Simpson’s What?
I like Simpson’s paradox so much I wrote three chapters about it in Probably Overthinking It. In fact, I like it so much I have a Google alert that notifies me when someone publishes a new example (or when the horse named Simpson’s Paradox wins a race).
So I was initially excited about this paper that appeared recently in Nature: “The geographic association of multiple sclerosis and amyotrophic lateral sclerosis”. But sadly, I’m pretty sure it’s bogus.
The paper compares death rates due to multiple sclerosis (MS) and amyotrophic lateral sclerosis (ALS) across 50 states and the District of Columbia, and reports a strong correlation.
This result is contrary to all previous work on these diseases – which might be a warning sign. But the author explains that this correlation has not been detected in previous work because it is masked when the analysis combines male and female death rates.
This could make sense, because death rates due to MS are higher for women, and death rates due to ALS are higher for men. So if we compare different groups with different proportions of males and females, it’s possible we could see something like Simpson’s paradox.

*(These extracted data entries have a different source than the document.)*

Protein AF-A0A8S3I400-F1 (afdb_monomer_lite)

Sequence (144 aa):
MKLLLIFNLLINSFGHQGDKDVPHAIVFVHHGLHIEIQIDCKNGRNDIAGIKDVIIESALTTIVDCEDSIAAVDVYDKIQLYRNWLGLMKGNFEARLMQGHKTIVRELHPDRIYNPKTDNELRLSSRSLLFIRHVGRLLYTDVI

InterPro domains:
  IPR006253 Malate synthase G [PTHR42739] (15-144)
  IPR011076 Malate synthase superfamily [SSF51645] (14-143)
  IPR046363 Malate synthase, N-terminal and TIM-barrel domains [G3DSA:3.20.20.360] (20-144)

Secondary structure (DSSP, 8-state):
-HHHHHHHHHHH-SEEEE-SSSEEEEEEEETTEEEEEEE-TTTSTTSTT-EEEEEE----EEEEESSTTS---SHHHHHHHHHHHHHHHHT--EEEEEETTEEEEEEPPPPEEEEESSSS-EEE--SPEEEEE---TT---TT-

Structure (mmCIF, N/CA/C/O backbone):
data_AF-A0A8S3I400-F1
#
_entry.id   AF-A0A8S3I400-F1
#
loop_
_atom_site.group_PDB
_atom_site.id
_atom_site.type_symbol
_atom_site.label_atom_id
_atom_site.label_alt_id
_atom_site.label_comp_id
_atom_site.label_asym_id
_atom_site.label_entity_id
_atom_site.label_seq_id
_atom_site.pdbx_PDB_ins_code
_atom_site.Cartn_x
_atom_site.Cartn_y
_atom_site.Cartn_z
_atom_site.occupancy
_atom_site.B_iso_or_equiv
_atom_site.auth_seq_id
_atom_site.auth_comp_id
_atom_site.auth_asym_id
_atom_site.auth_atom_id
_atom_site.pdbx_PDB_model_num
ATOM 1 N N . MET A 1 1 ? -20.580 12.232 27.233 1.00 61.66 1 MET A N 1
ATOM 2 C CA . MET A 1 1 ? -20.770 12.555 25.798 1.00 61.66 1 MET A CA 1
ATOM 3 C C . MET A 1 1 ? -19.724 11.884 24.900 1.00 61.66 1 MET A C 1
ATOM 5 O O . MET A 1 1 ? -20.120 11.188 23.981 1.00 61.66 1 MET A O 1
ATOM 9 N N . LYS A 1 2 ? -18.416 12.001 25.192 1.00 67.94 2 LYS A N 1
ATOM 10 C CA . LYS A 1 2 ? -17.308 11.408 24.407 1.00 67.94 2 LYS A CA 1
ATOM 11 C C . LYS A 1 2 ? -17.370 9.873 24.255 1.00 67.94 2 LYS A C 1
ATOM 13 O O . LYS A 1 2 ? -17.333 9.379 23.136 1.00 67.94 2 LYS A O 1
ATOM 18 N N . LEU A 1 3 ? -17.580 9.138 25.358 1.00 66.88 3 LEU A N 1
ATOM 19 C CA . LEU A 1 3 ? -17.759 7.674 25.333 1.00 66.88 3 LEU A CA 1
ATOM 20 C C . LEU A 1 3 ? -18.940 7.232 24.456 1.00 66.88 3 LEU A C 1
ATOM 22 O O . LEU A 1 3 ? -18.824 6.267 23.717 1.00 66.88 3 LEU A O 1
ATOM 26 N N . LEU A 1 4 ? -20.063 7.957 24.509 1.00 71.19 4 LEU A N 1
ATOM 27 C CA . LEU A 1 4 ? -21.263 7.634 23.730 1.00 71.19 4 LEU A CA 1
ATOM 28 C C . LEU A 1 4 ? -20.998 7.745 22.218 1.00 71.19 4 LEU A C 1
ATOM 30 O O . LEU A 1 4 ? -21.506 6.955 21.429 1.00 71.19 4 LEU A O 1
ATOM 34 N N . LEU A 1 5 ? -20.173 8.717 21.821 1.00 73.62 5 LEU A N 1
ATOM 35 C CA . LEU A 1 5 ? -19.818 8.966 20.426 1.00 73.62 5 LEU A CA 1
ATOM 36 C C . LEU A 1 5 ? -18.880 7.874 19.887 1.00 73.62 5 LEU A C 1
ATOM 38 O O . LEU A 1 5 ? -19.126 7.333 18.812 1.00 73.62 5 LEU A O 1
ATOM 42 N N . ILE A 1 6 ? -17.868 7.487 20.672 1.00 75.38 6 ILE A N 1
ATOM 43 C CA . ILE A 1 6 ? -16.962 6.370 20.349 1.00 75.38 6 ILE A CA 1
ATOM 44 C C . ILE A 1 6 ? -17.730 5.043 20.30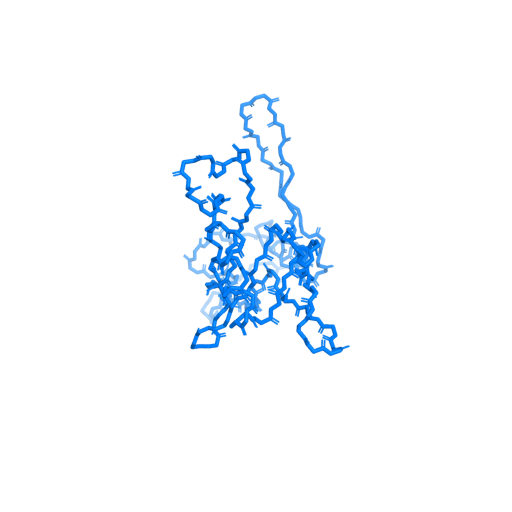3 1.00 75.38 6 ILE A C 1
ATOM 46 O O . ILE A 1 6 ? -17.540 4.253 19.382 1.00 75.38 6 ILE A O 1
ATOM 50 N N . PHE A 1 7 ? -18.652 4.822 21.241 1.00 76.25 7 PHE A N 1
ATOM 51 C CA . PHE A 1 7 ? -19.504 3.635 21.255 1.00 76.25 7 PHE A CA 1
ATOM 52 C C . PHE A 1 7 ? -20.359 3.531 19.982 1.00 76.25 7 PHE A C 1
ATOM 54 O O . PHE A 1 7 ? -20.394 2.480 19.346 1.00 76.25 7 PHE A O 1
ATOM 61 N N . ASN A 1 8 ? -20.973 4.634 19.540 1.00 76.94 8 ASN A N 1
ATOM 62 C CA . ASN A 1 8 ? -21.741 4.667 18.289 1.00 76.94 8 ASN A CA 1
ATOM 63 C C . ASN A 1 8 ? -20.881 4.403 17.043 1.00 76.94 8 ASN A C 1
ATOM 65 O O . ASN A 1 8 ? -21.329 3.724 16.116 1.00 76.94 8 ASN A O 1
ATOM 69 N N . LEU A 1 9 ? -19.644 4.906 17.019 1.00 77.62 9 LEU A N 1
ATOM 70 C CA . LEU A 1 9 ? -18.678 4.607 15.959 1.00 77.62 9 LEU A CA 1
ATOM 71 C C . LEU A 1 9 ? -18.326 3.115 15.939 1.00 77.62 9 LEU A C 1
ATOM 73 O O . LEU A 1 9 ? -18.362 2.484 14.881 1.00 77.62 9 LEU A O 1
ATOM 77 N N . LEU A 1 10 ? -18.078 2.524 17.110 1.00 78.81 10 LEU A N 1
ATOM 78 C CA . LEU A 1 10 ? -17.818 1.095 17.227 1.00 78.81 10 LEU A CA 1
ATOM 79 C C . LEU A 1 10 ? -19.000 0.253 16.751 1.00 78.81 10 LEU A C 1
ATOM 81 O O . LEU A 1 10 ? -18.757 -0.779 16.153 1.00 78.81 10 LEU A O 1
ATOM 85 N N . ILE A 1 11 ? -20.262 0.662 16.909 1.00 79.56 11 ILE A N 1
ATOM 86 C CA . ILE A 1 11 ? -21.420 -0.118 16.415 1.00 79.56 11 ILE A CA 1
ATOM 87 C C . ILE A 1 11 ? -21.418 -0.290 14.891 1.00 79.56 11 ILE A C 1
ATOM 89 O O . ILE A 1 11 ? -21.840 -1.339 14.404 1.00 79.56 11 ILE A O 1
ATOM 93 N N . ASN A 1 12 ? -20.858 0.657 14.137 1.00 82.44 12 ASN A N 1
ATOM 94 C CA . ASN A 1 12 ? -20.844 0.623 12.667 1.00 82.44 12 ASN A CA 1
ATOM 95 C C . ASN A 1 12 ? -19.463 0.322 12.060 1.00 82.44 12 ASN A C 1
ATOM 97 O O . ASN A 1 12 ? -19.325 0.261 10.843 1.00 82.44 12 ASN A O 1
ATOM 101 N N . SER A 1 13 ? -18.439 0.117 12.892 1.00 89.44 13 SER A N 1
ATOM 102 C CA . SER A 1 13 ? -17.085 -0.200 12.430 1.00 89.44 13 SER A CA 1
ATOM 103 C C . SER A 1 13 ? -16.939 -1.615 11.854 1.00 89.44 13 SER A C 1
ATOM 105 O O . SER A 1 13 ? -17.728 -2.518 12.137 1.00 89.44 13 SER A O 1
ATOM 107 N N . PHE A 1 14 ? -15.886 -1.806 11.069 1.00 91.19 14 PHE A N 1
ATOM 108 C CA . PHE A 1 14 ? -15.408 -3.100 10.586 1.00 91.19 14 PHE A CA 1
ATOM 109 C C . PHE A 1 14 ? -14.427 -3.751 11.581 1.00 91.19 14 PHE A C 1
ATOM 111 O O . PHE A 1 14 ? -14.373 -4.972 11.709 1.00 91.19 14 PHE A O 1
ATOM 118 N N . GLY A 1 15 ? -13.712 -2.933 12.358 1.00 93.94 15 GLY A N 1
ATOM 119 C CA . GLY A 1 15 ? -12.801 -3.365 13.415 1.00 93.94 15 GLY A CA 1
ATOM 120 C C . GLY A 1 15 ? -12.207 -2.184 14.181 1.00 93.94 15 GLY A C 1
ATOM 121 O O . GLY A 1 15 ? -12.598 -1.030 13.978 1.00 93.94 15 GLY A O 1
ATOM 122 N N . HIS A 1 16 ? -11.260 -2.469 15.069 1.00 94.31 16 HIS A N 1
ATOM 123 C CA . HIS A 1 16 ? -10.583 -1.463 15.893 1.00 94.31 16 HIS A CA 1
ATOM 124 C C . HIS A 1 16 ? -9.183 -1.924 16.315 1.00 94.31 16 HIS A C 1
ATOM 126 O O . HIS A 1 16 ? -8.850 -3.096 16.174 1.00 94.31 16 HIS A O 1
ATOM 132 N N . GLN A 1 17 ? -8.365 -1.019 16.844 1.00 94.81 17 GLN A N 1
ATOM 133 C CA . GLN A 1 17 ? -7.117 -1.354 17.534 1.00 94.81 17 GLN A CA 1
ATOM 134 C C . GLN A 1 17 ? -7.123 -0.785 18.952 1.00 94.81 17 GLN A C 1
ATOM 136 O O . GLN A 1 17 ? -7.634 0.313 19.199 1.00 94.81 17 GLN A O 1
ATOM 141 N N . GLY A 1 18 ? -6.490 -1.520 19.866 1.00 91.88 18 GLY A N 1
ATOM 142 C CA . GLY A 1 18 ? -6.445 -1.192 21.288 1.00 91.88 18 GLY A CA 1
ATOM 143 C C . GLY A 1 18 ? -7.588 -1.821 22.074 1.00 91.88 18 GLY A C 1
ATOM 144 O O . GLY A 1 18 ? -8.232 -2.762 21.610 1.00 91.88 18 GLY A O 1
ATOM 145 N N . ASP A 1 19 ? -7.794 -1.299 23.280 1.00 89.12 19 ASP A N 1
ATOM 146 C CA . ASP A 1 19 ? -8.906 -1.690 24.140 1.00 89.12 19 ASP A CA 1
ATOM 147 C C . ASP A 1 19 ? -10.235 -1.261 23.501 1.00 89.12 19 ASP A C 1
ATOM 149 O O . ASP A 1 19 ? -10.331 -0.191 22.899 1.00 89.12 19 ASP A O 1
ATOM 153 N N . LYS A 1 20 ? -11.270 -2.085 23.641 1.00 84.44 20 LYS A N 1
ATOM 154 C CA . LYS A 1 20 ? -12.608 -1.802 23.127 1.00 84.44 20 LYS A CA 1
ATOM 155 C C . LYS A 1 20 ? -13.225 -0.561 23.770 1.00 84.44 20 LYS A C 1
ATOM 157 O O . LYS A 1 20 ? -13.954 0.163 23.093 1.00 84.44 20 LYS A O 1
ATOM 162 N N . ASP A 1 21 ? -12.919 -0.299 25.038 1.00 85.38 21 ASP A N 1
ATOM 163 C CA . ASP A 1 21 ? -13.467 0.853 25.761 1.00 85.38 21 ASP A CA 1
ATOM 164 C C . ASP A 1 21 ? -12.724 2.154 25.423 1.00 85.38 21 ASP A C 1
ATOM 166 O O . ASP A 1 21 ? -13.293 3.248 25.496 1.00 85.38 21 ASP A O 1
ATOM 170 N N . VAL A 1 22 ? -11.453 2.040 25.018 1.00 88.06 22 VAL A N 1
ATOM 171 C CA . VAL A 1 22 ? -10.588 3.171 24.652 1.00 88.06 22 VAL A CA 1
ATOM 172 C C . VAL A 1 22 ? -9.752 2.820 23.408 1.00 88.06 22 VAL A C 1
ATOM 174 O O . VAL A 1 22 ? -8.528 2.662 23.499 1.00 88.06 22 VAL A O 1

But as far as I know, the proportions of men and women are the same in all 50 states, plus the District Columbia – or maybe a little higher in Alaska. So an essential element of Simpson’s paradox – different composition of the subgroups – is missing.

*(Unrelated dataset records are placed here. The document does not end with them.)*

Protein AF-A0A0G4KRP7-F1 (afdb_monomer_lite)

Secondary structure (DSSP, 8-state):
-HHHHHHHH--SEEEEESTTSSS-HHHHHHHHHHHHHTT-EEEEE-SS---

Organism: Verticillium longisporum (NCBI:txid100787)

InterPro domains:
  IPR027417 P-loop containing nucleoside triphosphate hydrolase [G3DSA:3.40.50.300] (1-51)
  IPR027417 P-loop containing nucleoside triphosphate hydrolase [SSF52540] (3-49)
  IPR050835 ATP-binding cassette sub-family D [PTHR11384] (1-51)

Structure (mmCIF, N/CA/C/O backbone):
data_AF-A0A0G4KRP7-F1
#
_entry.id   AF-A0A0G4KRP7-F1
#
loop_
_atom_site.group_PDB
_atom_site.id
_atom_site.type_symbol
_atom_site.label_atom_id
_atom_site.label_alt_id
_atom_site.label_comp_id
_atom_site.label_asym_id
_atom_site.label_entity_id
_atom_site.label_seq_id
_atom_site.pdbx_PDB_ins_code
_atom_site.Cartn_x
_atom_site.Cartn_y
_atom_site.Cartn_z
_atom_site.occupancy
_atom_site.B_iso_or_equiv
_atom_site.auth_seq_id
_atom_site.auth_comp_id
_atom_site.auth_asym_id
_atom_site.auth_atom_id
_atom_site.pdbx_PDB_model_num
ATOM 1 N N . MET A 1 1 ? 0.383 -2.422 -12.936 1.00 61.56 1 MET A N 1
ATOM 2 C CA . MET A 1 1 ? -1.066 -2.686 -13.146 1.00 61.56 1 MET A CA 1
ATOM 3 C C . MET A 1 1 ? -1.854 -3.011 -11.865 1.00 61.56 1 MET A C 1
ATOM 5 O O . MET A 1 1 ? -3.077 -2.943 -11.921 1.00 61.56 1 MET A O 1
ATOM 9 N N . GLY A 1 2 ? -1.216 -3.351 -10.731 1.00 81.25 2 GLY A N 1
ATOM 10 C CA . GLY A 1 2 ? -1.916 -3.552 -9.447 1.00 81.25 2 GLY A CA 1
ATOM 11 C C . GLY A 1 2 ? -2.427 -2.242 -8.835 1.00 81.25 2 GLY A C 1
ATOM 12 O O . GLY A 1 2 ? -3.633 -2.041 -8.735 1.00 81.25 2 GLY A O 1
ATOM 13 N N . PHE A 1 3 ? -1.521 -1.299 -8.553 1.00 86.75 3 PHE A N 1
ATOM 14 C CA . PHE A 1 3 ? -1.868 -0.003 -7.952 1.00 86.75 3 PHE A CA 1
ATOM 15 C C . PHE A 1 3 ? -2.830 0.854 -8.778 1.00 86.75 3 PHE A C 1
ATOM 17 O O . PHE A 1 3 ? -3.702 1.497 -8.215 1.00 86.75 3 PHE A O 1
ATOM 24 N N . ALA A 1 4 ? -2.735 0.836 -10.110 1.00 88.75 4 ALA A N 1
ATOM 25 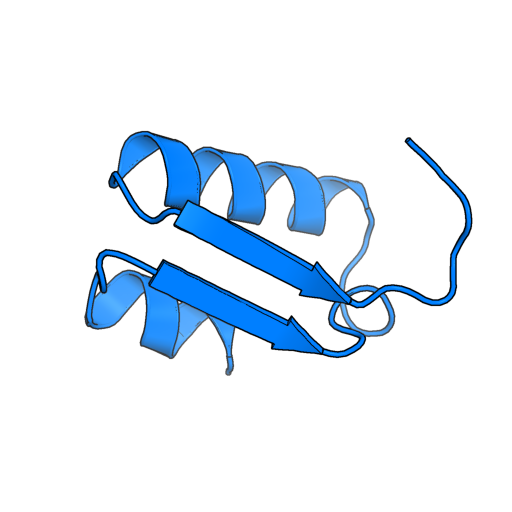C CA . ALA A 1 4 ? -3.668 1.587 -10.953 1.00 88.75 4 ALA A CA 1
ATOM 26 C C . ALA A 1 4 ? -5.130 1.145 -10.740 1.00 88.75 4 ALA A C 1
ATOM 28 O O . ALA A 1 4 ? -6.022 1.980 -10.659 1.00 88.75 4 ALA A O 1
ATOM 29 N N . ARG A 1 5 ? -5.374 -0.166 -10.595 1.00 91.44 5 ARG A N 1
ATOM 30 C CA . ARG A 1 5 ? -6.711 -0.697 -10.285 1.00 91.44 5 ARG A CA 1
ATOM 31 C C . ARG A 1 5 ? -7.124 -0.399 -8.850 1.00 91.44 5 ARG A C 1
ATOM 33 O O . ARG A 1 5 ? -8.275 -0.049 -8.619 1.00 91.44 5 ARG A O 1
ATOM 40 N N . LEU A 1 6 ? -6.184 -0.503 -7.917 1.00 90.88 6 LEU A N 1
ATOM 41 C CA . LEU A 1 6 ? -6.411 -0.173 -6.515 1.00 90.88 6 LEU A CA 1
ATOM 42 C C . LEU A 1 6 ? -6.881 1.278 -6.339 1.00 90.88 6 LEU A C 1
ATOM 44 O O . LEU A 1 6 ? -7.910 1.521 -5.722 1.00 90.88 6 LEU A O 1
ATOM 48 N N . LEU A 1 7 ? -6.154 2.222 -6.939 1.00 91.94 7 LEU A N 1
ATOM 49 C CA . LEU A 1 7 ? -6.442 3.654 -6.857 1.00 91.94 7 LEU A CA 1
ATOM 50 C C . LEU A 1 7 ? -7.684 4.064 -7.653 1.00 91.94 7 LEU A C 1
ATOM 52 O O . LEU A 1 7 ? -8.277 5.089 -7.351 1.00 91.94 7 LEU A O 1
ATOM 56 N N . TYR A 1 8 ? -8.072 3.295 -8.672 1.00 94.69 8 TYR A N 1
ATOM 57 C CA . TYR A 1 8 ? -9.304 3.550 -9.417 1.00 94.69 8 TYR A CA 1
ATOM 58 C C . TYR A 1 8 ? -10.554 3.097 -8.652 1.00 94.69 8 TYR A C 1
ATOM 60 O O . TYR A 1 8 ? -11.574 3.778 -8.687 1.00 94.69 8 TYR A O 1
ATOM 68 N N . HIS A 1 9 ? -10.491 1.939 -7.988 1.00 95.00 9 HIS A N 1
ATOM 69 C CA . HIS A 1 9 ? -11.644 1.356 -7.298 1.00 95.00 9 HIS A CA 1
ATOM 70 C C . HIS A 1 9 ? -11.780 1.773 -5.830 1.00 95.00 9 HIS A C 1
ATOM 72 O O . HIS A 1 9 ? -12.850 1.571 -5.268 1.00 95.00 9 HIS A O 1
ATOM 78 N N . GLU A 1 10 ? -10.717 2.304 -5.221 1.00 95.31 10 GLU A N 1
ATOM 79 C CA . GLU A 1 10 ? -10.695 2.812 -3.840 1.00 95.31 10 GLU A CA 1
ATOM 80 C C . GLU A 1 10 ? -11.376 1.882 -2.811 1.00 95.31 10 GLU A C 1
ATOM 82 O O . GLU A 1 10 ? -12.266 2.302 -2.069 1.00 95.31 10 GLU A O 1
ATOM 87 N N . PRO A 1 11 ? -11.004 0.587 -2.751 1.00 96.00 11 PRO A N 1
ATOM 88 C CA . PRO A 1 11 ? -11.579 -0.322 -1.767 1.00 96.00 11 PRO A CA 1
ATOM 89 C C . PRO A 1 11 ? -11.144 0.069 -0.347 1.00 96.00 11 PRO A C 1
ATOM 91 O O . PRO A 1 11 ? -10.042 0.567 -0.144 1.00 96.00 11 PRO A O 1
ATOM 94 N N . GLN A 1 12 ? -11.949 -0.257 0.670 1.00 95.88 12 GLN A N 1
ATOM 95 C CA . GLN A 1 12 ? -11.554 -0.021 2.070 1.00 95.88 12 GLN A CA 1
ATOM 96 C C . GLN A 1 12 ? -10.298 -0.806 2.485 1.00 95.88 12 GLN A C 1
ATOM 98 O O . GLN A 1 12 ? -9.550 -0.352 3.350 1.00 95.88 12 GLN A O 1
ATOM 103 N N . TYR A 1 13 ? -10.063 -1.974 1.879 1.00 95.12 13 TYR A N 1
ATOM 104 C CA . TYR A 1 13 ? -8.937 -2.854 2.187 1.00 95.12 13 TYR A CA 1
ATOM 105 C C . TYR A 1 13 ? -8.301 -3.402 0.912 1.00 95.12 13 TYR A C 1
ATOM 107 O O . TYR A 1 13 ? -9.010 -3.775 -0.026 1.00 95.12 13 TYR A O 1
ATOM 115 N N . ALA A 1 14 ? -6.974 -3.520 0.904 1.00 93.19 14 ALA A N 1
ATOM 116 C CA . ALA A 1 14 ? -6.242 -4.186 -0.163 1.00 93.19 14 ALA A CA 1
ATOM 117 C C . ALA A 1 14 ? -5.072 -5.006 0.370 1.00 93.19 14 ALA A C 1
ATOM 119 O O . ALA A 1 14 ? -4.281 -4.532 1.182 1.00 93.19 14 ALA A O 1
ATOM 120 N N . ILE A 1 15 ? -4.968 -6.238 -0.125 1.00 89.81 15 ILE A N 1
ATOM 121 C CA . ILE A 1 15 ? -3.888 -7.161 0.209 1.00 89.81 15 ILE A CA 1
ATOM 122 C C . ILE A 1 15 ? -2.885 -7.143 -0.941 1.00 89.81 15 ILE A C 1
ATOM 124 O O . ILE A 1 15 ? -3.263 -7.355 -2.095 1.00 89.81 15 ILE A O 1
ATOM 128 N N . ILE A 1 16 ? -1.622 -6.869 -0.632 1.00 85.44 16 ILE A N 1
ATOM 129 C CA . ILE A 1 16 ? -0.527 -6.832 -1.603 1.00 85.44 16 ILE A CA 1
ATOM 130 C C . ILE A 1 16 ? 0.448 -7.951 -1.250 1.00 85.44 16 ILE A C 1
ATOM 132 O O . ILE A 1 16 ? 1.113 -7.889 -0.219 1.00 85.44 16 ILE A O 1
ATOM 136 N N . ASP A 1 17 ? 0.533 -8.956 -2.116 1.00 81.56 17 ASP A N 1
ATOM 137 C CA . ASP A 1 17 ? 1.483 -10.060 -1.992 1.00 81.56 17 ASP A CA 1
ATOM 138 C C . ASP A 1 17 ? 2.746 -9.747 -2.806 1.00 81.56 17 ASP A C 1
ATOM 140 O O . ASP A 1 17 ? 2.669 -9.508 -4.012 1.00 81.56 17 ASP A O 1
ATOM 144 N N . GLU A 1 18 ? 3.887 -9.653 -2.123 1.00 68.50 18 GLU A N 1
ATOM 145 C CA . GLU A 1 18 ? 5.231 -9.499 -2.696 1.00 68.50 18 GLU A CA 1
ATOM 146 C C . GLU A 1 18 ? 5.400 -8.337 -3.708 1.00 68.50 18 GLU A C 1
ATOM 148 O O . GLU A 1 18 ? 6.152 -8.404 -4.684 1.00 68.50 18 GLU A O 1
ATOM 153 N N . GLY A 1 19 ? 4.719 -7.213 -3.456 1.00 58.56 19 GLY A N 1
ATOM 154 C CA . GLY A 1 19 ? 4.682 -6.040 -4.344 1.00 58.56 19 GLY A CA 1
ATOM 155 C C . GLY A 1 19 ? 5.970 -5.204 -4.432 1.00 58.56 19 GLY A C 1
ATOM 156 O O . GLY A 1 19 ? 6.007 -4.241 -5.198 1.00 58.56 19 GLY A O 1
ATOM 157 N N . THR A 1 20 ? 7.017 -5.557 -3.682 1.00 57.72 20 THR A N 1
ATOM 158 C CA . THR A 1 20 ? 8.230 -4.735 -3.482 1.00 57.72 20 THR A CA 1
ATOM 159 C C . THR A 1 20 ? 9.360 -5.032 -4.475 1.00 57.72 20 THR A C 1
ATOM 161 O O . THR A 1 20 ? 10.390 -4.362 -4.471 1.00 57.72 20 THR A O 1
ATOM 164 N N . SER A 1 21 ? 9.190 -6.028 -5.352 1.00 56.97 21 SER A N 1
ATOM 165 C CA . SER A 1 21 ? 10.212 -6.427 -6.336 1.00 56.97 21 SER A CA 1
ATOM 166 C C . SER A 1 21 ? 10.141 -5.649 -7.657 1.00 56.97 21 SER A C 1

Annoyingly, the “Data Availability” section of the paper only identifies the public sources of the data – it does not provide the processed data. But we can use synthesized data to figure out what’s going on.
Specifically, let’s try to replicate this key figure from the paper:

The x-axis is age adjusted death rates from MS; the y-axis is age-adjusted death rates from ALS. Each dot corresponds to one gender group in one state. The blue line fits the male data, with correlation 0.7. The pink line fits the female data, with correlation 0.75.
The black line is supposed to be a fit to all the data, showing the non-correlation we supposedly get if we combine the two groups. But I’m pretty sure that line is a mistake.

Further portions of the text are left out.